Taxe sur les logements vacants : explications
Qu’est-ce qu’un logement vacant ?
La réglementation fiscale définit un logement vacant à usage d’habitation comme un bien inoccupé depuis au moins un an au 1er janvier de l’année d’imposition. Pour être concerné, le logement doit être habitable, c’est-à-dire clos, couvert et équipé d’un minimum de confort (eau courante, électricité, sanitaires).
En revanche, il doit être dépourvu de mobilier, ou présenter un ameublement insuffisant pour permettre une occupation normale. À ce titre, un propriétaire peut être imposé autant de fois qu’il possède de logements vacants.
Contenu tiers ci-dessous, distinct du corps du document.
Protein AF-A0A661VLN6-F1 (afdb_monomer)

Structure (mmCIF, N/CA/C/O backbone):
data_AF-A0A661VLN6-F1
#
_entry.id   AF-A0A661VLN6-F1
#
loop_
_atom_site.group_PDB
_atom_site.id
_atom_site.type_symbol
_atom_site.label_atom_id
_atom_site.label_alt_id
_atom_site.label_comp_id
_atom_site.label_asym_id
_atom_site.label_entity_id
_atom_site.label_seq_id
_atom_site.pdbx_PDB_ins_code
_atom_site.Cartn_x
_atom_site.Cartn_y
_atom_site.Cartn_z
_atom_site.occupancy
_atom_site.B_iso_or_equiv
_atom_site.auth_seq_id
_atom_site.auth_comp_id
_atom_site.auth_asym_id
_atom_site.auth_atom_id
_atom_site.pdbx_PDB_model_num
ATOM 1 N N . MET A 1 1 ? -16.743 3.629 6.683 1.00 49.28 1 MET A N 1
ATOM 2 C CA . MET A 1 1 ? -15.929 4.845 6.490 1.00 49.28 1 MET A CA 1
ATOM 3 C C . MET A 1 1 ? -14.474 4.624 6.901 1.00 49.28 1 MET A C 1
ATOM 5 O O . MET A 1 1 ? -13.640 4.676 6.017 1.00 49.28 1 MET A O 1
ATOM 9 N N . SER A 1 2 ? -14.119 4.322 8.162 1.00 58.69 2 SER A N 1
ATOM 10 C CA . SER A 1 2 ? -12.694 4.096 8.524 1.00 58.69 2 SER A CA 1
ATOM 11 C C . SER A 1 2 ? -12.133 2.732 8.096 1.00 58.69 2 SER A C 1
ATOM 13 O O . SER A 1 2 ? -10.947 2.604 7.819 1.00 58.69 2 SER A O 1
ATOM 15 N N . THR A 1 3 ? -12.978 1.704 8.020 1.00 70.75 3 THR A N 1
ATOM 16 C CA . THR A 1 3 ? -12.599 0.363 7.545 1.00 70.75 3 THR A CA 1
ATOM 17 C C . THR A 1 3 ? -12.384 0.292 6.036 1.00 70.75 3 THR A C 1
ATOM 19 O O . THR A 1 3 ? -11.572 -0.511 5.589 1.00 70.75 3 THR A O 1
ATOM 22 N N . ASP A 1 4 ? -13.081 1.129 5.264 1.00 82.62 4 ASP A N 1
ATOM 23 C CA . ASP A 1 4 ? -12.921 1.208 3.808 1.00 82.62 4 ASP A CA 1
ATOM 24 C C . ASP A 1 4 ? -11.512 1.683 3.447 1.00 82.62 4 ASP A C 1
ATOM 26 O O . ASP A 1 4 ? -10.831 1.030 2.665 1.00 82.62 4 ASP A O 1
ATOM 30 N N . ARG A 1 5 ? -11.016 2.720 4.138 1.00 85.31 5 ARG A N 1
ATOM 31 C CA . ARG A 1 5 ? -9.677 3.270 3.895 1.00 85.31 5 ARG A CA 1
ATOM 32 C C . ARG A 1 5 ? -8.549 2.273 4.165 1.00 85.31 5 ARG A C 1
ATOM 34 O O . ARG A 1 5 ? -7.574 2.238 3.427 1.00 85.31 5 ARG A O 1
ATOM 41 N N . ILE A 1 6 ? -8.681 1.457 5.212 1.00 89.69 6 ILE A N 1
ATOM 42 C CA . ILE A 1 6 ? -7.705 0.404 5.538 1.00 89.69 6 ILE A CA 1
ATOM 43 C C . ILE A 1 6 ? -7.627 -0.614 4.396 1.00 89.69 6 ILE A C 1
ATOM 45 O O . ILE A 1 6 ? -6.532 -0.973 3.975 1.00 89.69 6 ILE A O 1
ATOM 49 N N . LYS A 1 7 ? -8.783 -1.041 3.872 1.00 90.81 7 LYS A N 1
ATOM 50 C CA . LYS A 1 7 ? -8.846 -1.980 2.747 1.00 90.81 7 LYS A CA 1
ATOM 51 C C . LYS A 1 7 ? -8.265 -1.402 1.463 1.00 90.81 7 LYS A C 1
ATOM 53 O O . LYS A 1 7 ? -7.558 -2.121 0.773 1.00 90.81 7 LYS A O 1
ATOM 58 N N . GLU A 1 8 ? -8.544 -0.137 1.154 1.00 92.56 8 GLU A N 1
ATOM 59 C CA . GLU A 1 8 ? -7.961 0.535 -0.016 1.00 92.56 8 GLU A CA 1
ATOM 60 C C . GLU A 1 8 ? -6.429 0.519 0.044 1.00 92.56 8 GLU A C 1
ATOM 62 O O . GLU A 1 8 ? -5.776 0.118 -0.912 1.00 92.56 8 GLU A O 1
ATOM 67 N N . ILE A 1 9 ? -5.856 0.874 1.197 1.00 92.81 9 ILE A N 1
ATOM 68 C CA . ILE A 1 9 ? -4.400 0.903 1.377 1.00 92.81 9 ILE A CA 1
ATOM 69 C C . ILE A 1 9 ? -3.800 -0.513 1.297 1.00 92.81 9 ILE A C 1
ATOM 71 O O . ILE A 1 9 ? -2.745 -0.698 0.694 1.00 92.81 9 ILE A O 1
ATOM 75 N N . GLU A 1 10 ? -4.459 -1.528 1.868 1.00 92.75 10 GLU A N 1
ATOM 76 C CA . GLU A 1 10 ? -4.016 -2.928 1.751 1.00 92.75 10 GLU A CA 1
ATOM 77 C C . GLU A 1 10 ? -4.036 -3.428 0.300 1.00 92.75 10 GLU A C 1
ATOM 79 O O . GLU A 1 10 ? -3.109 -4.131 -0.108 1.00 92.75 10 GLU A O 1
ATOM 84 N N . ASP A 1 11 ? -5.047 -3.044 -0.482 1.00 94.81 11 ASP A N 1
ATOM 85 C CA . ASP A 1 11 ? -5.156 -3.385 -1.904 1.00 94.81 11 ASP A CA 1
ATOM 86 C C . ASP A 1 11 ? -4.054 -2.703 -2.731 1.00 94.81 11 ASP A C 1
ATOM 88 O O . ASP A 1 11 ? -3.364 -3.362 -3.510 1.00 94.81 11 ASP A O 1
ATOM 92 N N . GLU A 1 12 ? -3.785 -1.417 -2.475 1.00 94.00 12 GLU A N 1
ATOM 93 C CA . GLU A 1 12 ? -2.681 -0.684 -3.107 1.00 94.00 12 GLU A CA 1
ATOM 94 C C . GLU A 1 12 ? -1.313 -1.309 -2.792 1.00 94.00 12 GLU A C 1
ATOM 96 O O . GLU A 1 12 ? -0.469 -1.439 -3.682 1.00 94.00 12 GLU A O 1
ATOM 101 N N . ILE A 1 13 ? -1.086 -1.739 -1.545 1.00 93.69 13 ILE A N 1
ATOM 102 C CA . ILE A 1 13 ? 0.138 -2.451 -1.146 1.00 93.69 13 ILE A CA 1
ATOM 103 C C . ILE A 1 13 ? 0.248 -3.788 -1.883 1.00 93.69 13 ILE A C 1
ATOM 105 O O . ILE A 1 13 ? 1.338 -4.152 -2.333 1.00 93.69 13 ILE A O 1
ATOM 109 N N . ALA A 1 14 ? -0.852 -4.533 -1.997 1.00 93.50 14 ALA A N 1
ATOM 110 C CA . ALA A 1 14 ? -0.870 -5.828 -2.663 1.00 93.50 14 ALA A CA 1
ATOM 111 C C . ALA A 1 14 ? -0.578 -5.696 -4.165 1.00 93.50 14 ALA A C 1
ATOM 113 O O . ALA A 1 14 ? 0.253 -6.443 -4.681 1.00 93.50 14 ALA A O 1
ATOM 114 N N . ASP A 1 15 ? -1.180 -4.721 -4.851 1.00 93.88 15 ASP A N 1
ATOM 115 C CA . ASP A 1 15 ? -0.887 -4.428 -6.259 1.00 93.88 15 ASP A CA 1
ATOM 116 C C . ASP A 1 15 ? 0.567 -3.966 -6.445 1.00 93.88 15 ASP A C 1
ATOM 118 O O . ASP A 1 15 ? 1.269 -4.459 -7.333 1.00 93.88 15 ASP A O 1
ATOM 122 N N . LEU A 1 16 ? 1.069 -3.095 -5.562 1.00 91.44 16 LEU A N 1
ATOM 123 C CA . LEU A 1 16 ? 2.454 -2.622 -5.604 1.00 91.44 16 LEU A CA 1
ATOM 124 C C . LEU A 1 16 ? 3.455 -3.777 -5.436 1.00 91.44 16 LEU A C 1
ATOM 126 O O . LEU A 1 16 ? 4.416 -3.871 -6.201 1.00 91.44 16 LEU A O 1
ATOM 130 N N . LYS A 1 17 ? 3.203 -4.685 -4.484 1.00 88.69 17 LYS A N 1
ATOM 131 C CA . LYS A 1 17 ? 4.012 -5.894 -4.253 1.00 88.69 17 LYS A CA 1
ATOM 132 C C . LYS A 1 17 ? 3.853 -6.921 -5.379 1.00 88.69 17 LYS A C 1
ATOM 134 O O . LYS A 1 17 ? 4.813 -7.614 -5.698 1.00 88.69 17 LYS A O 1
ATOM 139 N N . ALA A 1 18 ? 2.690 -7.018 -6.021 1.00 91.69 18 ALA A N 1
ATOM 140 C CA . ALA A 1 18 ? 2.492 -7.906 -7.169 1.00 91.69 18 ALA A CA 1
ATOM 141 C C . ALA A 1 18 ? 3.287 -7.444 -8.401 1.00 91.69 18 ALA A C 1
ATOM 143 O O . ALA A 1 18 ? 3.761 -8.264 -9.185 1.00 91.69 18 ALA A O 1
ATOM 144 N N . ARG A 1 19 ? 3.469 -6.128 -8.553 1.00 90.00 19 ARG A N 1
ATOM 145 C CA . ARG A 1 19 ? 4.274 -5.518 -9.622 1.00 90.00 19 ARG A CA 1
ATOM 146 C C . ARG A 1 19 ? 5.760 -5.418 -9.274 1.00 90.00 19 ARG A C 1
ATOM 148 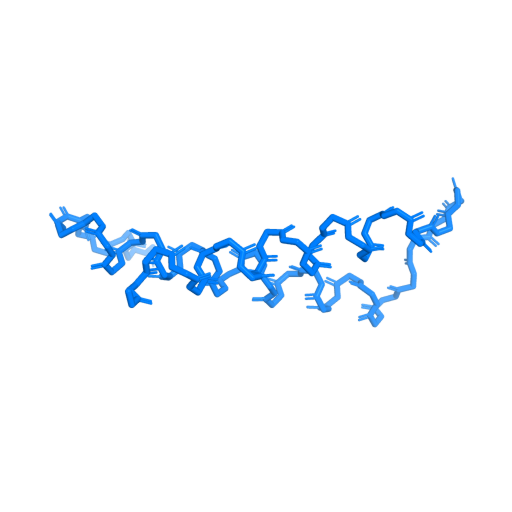O O . ARG A 1 19 ? 6.513 -4.819 -10.046 1.00 90.00 19 ARG A O 1
ATOM 155 N N . TRP A 1 20 ? 6.199 -5.963 -8.136 1.00 89.81 20 TRP A N 1
ATOM 156 C CA . TRP A 1 20 ? 7.588 -5.813 -7.721 1.00 89.81 20 TRP A CA 1
ATOM 157 C C . TRP A 1 20 ? 8.555 -6.607 -8.609 1.00 89.81 20 TRP A C 1
ATOM 159 O O . TRP A 1 20 ? 8.305 -7.776 -8.913 1.00 89.81 20 TRP A O 1
ATOM 169 N N . PRO A 1 21 ? 9.698 -6.011 -9.000 1.00 88.44 21 PRO A N 1
ATOM 170 C CA . PRO A 1 21 ? 10.727 -6.729 -9.739 1.00 88.44 21 PRO A CA 1
ATOM 171 C C . PRO A 1 21 ? 11.354 -7.833 -8.880 1.00 88.44 21 PRO A C 1
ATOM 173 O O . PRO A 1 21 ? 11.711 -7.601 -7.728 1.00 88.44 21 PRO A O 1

Logement vacant ou résidence secondaire : quelle différence ?
La distinction repose principalement sur l’usage et l’équipement du bien.
- Une résidence secondaire est un logement meublé et occupé de manière occasionnelle, par exemple pendant les vacances ou certains week-ends. Elle peut toutefois faire l’objet d’une majoration de la taxe d’habitation dans certaines communes.
- À l’inverse, un logement vacant est inoccupé et non meublé, ou insuffisamment équipé pour être habité, sur une période prolongée.
Un phénomène en forte progression
Le nombre de logements vacants ne cesse d’augmenter en France. Selon les données de Insee, on comptait plus de 3 millions de logements vacants en 2023, soit plus de 8 % du parc immobilier. Ce chiffre a fortement progressé en trente ans, puisqu’il était inférieur à 2 millions au début des années 1990.
Cette évolution n’est pas sans conséquence : ces biens inoccupés réduisent l’offre disponible sur le marché, contribuant ainsi à la hausse des prix de l’immobilier, en particulier dans les zones urbaines où la demande est forte.
Une fiscalité incitative mais peu efficace
Pour lutter contre ce phénomène, les pouvoirs publics ont instauré en 1998, dans le cadre de la loi de lutte contre les exclusions, la taxe sur les logements vacants (TLV). Son objectif est d’inciter les propriétaires à remettre leurs biens sur le marché locatif.
Cependant, malgré cette mesure fiscale, le nombre de logements vacants continue d’augmenter.
Quel est le montant de la taxe sur les logements vacants ?
La taxe sur les logements vacants (TLV) n’est pas un montant fixe : elle est calculée à partir de la valeur locative cadastrale du logement, à laquelle on applique un taux.
Depuis 2023, les taux sont les suivants :
- 17 % la première année d’imposition,
- 34 % les années suivantes.
Concrètement, plus un logement reste vacant longtemps, plus la fiscalité devient lourde, ce qui vise à inciter les propriétaires à le remettre sur le marché.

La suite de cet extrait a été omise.